## YOUR ASSIGNMENT
Read the data below. Every line holding the string "Homo" must be copied.

== Segment start ==

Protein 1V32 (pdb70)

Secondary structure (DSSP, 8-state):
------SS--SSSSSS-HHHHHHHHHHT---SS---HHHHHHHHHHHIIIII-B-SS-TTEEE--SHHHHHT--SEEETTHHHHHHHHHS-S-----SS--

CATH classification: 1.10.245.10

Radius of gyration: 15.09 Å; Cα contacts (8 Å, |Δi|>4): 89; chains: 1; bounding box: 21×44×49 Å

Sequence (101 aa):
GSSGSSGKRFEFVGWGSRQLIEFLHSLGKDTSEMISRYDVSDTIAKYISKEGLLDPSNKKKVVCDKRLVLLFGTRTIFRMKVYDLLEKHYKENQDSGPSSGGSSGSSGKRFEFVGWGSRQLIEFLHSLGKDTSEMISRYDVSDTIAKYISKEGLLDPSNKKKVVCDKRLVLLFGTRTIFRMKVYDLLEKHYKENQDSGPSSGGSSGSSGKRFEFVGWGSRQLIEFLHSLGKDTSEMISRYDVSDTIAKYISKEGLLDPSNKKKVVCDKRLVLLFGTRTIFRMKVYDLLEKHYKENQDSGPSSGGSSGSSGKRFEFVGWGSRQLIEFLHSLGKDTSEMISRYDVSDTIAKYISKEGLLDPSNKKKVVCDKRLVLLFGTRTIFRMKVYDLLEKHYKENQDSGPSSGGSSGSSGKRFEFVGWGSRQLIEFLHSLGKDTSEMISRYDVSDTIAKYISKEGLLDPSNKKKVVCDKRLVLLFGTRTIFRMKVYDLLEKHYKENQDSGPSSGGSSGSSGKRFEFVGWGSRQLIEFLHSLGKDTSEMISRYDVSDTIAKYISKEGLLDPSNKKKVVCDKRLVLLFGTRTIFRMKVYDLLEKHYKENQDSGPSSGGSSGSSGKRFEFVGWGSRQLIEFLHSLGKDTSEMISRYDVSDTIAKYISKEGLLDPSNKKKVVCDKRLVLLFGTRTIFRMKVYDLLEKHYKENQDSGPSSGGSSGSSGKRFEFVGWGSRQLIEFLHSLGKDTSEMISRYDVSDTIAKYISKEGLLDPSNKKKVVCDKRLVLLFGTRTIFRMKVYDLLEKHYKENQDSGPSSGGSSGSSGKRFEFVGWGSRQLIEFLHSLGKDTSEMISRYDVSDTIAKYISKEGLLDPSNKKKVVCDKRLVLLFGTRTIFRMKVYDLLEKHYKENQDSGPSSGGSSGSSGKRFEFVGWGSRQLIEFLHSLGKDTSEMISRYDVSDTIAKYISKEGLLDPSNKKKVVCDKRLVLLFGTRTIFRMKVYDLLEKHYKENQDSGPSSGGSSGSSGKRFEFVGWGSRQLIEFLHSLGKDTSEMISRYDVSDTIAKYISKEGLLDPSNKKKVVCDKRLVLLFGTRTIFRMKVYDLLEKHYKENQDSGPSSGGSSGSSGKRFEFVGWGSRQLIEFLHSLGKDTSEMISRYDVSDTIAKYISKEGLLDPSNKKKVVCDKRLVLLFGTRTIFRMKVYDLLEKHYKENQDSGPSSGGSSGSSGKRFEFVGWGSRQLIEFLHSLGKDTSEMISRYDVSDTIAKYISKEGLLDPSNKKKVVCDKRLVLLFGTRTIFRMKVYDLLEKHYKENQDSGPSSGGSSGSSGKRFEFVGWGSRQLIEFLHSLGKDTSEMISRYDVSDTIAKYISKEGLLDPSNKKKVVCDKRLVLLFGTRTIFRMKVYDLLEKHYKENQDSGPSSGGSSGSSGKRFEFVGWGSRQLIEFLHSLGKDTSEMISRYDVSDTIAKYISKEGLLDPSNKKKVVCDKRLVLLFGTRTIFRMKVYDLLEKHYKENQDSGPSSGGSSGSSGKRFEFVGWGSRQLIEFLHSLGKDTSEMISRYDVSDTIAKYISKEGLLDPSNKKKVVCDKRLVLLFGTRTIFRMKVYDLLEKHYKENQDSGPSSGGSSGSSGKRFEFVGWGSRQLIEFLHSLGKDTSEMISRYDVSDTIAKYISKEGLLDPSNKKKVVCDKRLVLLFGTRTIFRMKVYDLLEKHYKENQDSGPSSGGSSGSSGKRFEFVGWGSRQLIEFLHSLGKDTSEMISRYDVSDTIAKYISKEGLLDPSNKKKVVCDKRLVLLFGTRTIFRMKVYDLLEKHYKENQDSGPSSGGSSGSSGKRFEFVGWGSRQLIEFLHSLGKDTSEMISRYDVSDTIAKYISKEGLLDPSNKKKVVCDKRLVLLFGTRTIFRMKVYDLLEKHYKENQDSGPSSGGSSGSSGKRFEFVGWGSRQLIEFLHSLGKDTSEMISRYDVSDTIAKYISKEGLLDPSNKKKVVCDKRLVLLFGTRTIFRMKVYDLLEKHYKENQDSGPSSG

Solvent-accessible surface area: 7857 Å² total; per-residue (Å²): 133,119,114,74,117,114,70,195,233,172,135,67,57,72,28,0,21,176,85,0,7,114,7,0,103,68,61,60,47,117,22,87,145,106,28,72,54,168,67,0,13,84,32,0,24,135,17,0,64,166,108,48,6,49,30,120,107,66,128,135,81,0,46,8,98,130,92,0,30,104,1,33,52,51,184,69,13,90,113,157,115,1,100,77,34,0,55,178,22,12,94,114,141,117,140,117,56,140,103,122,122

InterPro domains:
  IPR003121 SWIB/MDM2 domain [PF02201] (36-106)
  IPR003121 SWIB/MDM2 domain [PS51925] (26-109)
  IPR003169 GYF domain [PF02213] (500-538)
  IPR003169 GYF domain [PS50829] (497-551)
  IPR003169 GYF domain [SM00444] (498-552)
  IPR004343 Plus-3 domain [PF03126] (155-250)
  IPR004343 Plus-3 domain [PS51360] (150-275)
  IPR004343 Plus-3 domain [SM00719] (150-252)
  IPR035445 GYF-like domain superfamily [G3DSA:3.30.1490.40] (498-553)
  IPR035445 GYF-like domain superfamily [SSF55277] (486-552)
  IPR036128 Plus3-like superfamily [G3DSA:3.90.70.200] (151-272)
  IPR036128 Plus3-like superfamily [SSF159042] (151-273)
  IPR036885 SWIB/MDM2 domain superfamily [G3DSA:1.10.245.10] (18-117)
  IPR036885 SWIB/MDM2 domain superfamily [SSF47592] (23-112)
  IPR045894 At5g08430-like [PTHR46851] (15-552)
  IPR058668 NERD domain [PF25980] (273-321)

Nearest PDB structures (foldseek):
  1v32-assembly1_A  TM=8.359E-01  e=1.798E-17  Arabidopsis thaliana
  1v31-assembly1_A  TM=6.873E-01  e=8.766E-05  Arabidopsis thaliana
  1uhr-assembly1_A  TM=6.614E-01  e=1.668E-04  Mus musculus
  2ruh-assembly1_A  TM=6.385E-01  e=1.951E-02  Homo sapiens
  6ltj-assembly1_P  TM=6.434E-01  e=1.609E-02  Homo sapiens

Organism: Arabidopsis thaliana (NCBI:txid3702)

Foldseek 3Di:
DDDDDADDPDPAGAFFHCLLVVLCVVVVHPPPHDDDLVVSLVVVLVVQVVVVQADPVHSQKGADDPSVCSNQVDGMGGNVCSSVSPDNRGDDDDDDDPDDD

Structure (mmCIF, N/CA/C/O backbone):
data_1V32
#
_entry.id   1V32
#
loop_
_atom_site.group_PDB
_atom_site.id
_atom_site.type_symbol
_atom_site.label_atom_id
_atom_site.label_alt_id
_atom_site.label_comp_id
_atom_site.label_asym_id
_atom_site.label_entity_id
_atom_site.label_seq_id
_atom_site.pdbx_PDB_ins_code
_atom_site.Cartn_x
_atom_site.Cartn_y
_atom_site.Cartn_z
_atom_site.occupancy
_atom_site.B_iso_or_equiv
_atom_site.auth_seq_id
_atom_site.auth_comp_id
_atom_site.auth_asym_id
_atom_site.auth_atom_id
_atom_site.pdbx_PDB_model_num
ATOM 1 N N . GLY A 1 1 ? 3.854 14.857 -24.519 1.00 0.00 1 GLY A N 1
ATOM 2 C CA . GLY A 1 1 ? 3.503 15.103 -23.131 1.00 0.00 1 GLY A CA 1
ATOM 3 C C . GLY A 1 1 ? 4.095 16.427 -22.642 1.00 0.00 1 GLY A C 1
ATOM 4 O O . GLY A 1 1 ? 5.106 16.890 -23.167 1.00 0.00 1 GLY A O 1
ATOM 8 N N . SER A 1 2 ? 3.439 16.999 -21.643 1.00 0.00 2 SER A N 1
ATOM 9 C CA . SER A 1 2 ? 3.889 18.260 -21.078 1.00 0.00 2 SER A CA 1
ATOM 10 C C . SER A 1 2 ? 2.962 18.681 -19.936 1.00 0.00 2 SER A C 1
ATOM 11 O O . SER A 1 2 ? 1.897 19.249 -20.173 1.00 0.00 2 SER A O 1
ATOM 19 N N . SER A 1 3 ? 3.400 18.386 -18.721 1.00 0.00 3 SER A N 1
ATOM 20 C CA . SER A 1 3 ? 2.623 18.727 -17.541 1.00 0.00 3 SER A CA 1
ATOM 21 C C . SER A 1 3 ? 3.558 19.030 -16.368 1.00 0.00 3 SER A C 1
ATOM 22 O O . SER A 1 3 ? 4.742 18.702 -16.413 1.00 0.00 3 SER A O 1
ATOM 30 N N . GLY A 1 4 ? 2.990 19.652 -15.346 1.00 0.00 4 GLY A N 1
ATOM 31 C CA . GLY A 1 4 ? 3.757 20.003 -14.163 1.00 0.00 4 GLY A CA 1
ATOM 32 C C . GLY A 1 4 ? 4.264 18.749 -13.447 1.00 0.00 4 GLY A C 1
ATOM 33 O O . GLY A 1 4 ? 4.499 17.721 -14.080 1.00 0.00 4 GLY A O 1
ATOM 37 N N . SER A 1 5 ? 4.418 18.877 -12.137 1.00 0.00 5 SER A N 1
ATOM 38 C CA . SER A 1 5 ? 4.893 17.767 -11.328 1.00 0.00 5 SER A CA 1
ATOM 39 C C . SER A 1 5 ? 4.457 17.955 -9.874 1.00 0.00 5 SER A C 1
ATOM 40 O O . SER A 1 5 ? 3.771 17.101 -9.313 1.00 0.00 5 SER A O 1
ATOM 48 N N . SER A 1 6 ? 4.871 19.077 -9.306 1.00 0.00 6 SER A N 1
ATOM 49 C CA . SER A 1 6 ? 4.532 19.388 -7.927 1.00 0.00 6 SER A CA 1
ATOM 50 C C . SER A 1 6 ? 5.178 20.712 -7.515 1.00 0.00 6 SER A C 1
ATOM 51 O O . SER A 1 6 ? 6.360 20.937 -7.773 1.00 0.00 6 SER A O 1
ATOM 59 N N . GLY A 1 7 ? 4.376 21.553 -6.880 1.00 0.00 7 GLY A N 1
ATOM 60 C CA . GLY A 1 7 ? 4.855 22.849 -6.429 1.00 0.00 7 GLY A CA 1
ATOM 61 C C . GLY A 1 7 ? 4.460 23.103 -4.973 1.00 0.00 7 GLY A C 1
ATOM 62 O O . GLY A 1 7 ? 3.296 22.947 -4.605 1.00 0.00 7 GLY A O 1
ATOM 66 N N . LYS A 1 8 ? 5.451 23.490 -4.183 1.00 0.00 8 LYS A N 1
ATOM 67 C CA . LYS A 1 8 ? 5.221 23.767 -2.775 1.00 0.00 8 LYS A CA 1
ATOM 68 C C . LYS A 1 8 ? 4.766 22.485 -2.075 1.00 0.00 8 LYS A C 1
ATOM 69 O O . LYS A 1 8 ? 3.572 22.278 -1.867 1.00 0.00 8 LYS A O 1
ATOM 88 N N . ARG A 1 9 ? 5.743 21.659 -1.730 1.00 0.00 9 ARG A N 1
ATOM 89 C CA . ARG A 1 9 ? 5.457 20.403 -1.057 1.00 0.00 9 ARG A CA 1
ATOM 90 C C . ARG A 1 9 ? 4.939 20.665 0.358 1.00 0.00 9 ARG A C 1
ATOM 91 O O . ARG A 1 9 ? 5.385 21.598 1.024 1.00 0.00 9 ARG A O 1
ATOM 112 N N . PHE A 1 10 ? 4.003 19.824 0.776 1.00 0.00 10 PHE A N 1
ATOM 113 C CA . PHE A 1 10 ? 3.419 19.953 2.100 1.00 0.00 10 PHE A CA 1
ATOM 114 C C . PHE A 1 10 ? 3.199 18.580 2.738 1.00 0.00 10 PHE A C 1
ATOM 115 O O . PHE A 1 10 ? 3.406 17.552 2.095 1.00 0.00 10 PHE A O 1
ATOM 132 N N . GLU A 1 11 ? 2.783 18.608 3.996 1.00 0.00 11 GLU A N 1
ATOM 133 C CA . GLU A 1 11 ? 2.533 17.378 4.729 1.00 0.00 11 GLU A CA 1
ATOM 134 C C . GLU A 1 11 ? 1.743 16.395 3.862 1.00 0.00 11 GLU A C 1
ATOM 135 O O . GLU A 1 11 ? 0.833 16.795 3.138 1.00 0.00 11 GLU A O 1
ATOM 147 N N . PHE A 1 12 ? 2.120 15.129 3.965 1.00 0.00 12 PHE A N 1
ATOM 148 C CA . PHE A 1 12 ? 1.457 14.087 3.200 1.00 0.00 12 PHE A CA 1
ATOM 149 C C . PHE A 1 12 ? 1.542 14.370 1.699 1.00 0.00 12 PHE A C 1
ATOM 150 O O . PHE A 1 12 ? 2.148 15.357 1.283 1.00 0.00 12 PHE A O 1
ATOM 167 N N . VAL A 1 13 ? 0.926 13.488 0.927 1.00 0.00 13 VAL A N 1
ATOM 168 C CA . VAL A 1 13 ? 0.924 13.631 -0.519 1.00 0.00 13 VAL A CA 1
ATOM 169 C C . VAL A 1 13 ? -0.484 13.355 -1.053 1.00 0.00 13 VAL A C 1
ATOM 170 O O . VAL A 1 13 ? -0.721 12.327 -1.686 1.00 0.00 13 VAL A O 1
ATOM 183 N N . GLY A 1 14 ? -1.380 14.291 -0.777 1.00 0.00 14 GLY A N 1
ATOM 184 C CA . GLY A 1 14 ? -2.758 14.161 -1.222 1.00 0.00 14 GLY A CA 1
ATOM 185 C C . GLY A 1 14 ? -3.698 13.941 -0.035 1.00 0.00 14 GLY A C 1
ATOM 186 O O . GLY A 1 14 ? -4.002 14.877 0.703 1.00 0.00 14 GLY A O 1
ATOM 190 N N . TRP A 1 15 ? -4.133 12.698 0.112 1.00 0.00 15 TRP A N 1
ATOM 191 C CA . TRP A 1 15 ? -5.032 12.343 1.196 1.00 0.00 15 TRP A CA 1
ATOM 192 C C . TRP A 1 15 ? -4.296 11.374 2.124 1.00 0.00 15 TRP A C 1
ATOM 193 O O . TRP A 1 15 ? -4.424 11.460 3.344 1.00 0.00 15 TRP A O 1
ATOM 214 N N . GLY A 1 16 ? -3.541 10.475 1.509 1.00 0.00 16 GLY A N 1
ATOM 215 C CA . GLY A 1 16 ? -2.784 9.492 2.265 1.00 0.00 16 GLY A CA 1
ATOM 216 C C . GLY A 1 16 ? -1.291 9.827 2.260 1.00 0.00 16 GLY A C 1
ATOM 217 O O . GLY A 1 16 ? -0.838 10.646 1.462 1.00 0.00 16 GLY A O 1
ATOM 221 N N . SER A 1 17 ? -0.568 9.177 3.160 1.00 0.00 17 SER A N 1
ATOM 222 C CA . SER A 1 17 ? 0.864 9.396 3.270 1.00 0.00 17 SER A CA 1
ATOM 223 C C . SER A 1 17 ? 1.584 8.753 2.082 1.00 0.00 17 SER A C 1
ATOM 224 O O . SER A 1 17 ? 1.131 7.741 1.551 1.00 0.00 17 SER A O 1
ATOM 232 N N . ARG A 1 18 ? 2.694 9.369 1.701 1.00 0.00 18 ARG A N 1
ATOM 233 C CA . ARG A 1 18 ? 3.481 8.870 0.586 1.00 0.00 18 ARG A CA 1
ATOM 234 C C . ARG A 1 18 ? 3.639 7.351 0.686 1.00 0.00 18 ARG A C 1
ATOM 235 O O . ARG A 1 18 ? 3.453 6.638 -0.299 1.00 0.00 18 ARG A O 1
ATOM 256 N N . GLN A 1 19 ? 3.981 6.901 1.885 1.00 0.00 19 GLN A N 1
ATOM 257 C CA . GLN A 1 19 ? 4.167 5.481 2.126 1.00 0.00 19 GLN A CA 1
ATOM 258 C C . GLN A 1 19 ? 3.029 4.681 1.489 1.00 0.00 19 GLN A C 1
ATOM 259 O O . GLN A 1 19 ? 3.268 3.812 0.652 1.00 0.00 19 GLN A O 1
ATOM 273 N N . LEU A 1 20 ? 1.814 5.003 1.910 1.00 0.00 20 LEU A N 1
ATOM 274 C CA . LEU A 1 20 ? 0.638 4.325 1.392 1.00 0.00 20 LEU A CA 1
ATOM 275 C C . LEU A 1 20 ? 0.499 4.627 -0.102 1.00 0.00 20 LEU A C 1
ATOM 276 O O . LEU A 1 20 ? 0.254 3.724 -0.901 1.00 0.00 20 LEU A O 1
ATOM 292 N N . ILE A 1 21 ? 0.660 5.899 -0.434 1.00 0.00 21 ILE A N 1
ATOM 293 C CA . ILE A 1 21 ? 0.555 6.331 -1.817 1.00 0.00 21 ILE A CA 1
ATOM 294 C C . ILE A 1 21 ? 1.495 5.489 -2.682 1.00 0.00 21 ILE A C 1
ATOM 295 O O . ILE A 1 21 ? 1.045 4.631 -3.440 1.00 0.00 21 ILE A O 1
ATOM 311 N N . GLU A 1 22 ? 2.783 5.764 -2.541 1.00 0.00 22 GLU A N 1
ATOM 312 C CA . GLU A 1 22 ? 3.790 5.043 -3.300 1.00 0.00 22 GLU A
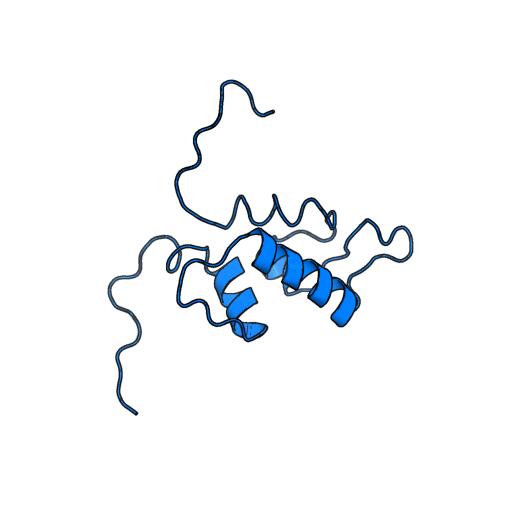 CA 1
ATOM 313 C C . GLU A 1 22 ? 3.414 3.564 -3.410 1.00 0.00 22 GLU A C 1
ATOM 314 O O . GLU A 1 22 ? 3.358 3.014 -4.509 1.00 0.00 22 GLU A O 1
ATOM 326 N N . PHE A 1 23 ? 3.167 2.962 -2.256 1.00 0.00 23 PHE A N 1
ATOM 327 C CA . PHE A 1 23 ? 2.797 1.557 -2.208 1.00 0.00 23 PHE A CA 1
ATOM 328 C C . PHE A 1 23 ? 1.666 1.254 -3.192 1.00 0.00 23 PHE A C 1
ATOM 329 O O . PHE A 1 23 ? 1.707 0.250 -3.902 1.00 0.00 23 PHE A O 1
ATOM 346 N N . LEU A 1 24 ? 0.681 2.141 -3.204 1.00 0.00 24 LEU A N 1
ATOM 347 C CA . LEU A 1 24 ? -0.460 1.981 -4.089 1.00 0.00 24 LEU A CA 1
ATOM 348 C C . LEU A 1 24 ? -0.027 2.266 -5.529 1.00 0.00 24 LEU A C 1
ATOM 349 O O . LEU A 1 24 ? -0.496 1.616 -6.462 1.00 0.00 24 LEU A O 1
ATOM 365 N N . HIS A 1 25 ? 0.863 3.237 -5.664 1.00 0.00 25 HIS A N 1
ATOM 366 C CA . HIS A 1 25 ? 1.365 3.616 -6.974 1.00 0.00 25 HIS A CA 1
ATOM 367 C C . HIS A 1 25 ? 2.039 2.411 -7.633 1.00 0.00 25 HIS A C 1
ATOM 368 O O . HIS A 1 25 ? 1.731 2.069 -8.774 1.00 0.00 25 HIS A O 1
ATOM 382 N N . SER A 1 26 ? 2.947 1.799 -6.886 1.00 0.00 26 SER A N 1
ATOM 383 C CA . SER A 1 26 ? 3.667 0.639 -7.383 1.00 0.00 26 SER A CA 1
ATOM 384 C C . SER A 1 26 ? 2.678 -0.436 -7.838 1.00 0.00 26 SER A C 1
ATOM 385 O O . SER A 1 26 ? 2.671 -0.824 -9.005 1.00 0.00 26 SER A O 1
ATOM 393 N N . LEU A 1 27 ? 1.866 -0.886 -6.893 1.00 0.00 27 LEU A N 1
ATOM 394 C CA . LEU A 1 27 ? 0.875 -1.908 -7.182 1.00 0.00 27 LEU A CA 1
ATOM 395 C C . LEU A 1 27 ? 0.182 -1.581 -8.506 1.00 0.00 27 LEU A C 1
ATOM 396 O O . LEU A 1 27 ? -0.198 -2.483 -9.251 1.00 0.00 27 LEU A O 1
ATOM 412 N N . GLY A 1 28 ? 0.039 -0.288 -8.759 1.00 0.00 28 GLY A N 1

== Segment end ==

## SOLUTION
  2ruh-assembly1_A  TM=6.385E-01  e=1.951E-02  Homo sapiens
  6ltj-assembly1_P  TM=6.434E-01  e=1.609E-02  Homo sapiens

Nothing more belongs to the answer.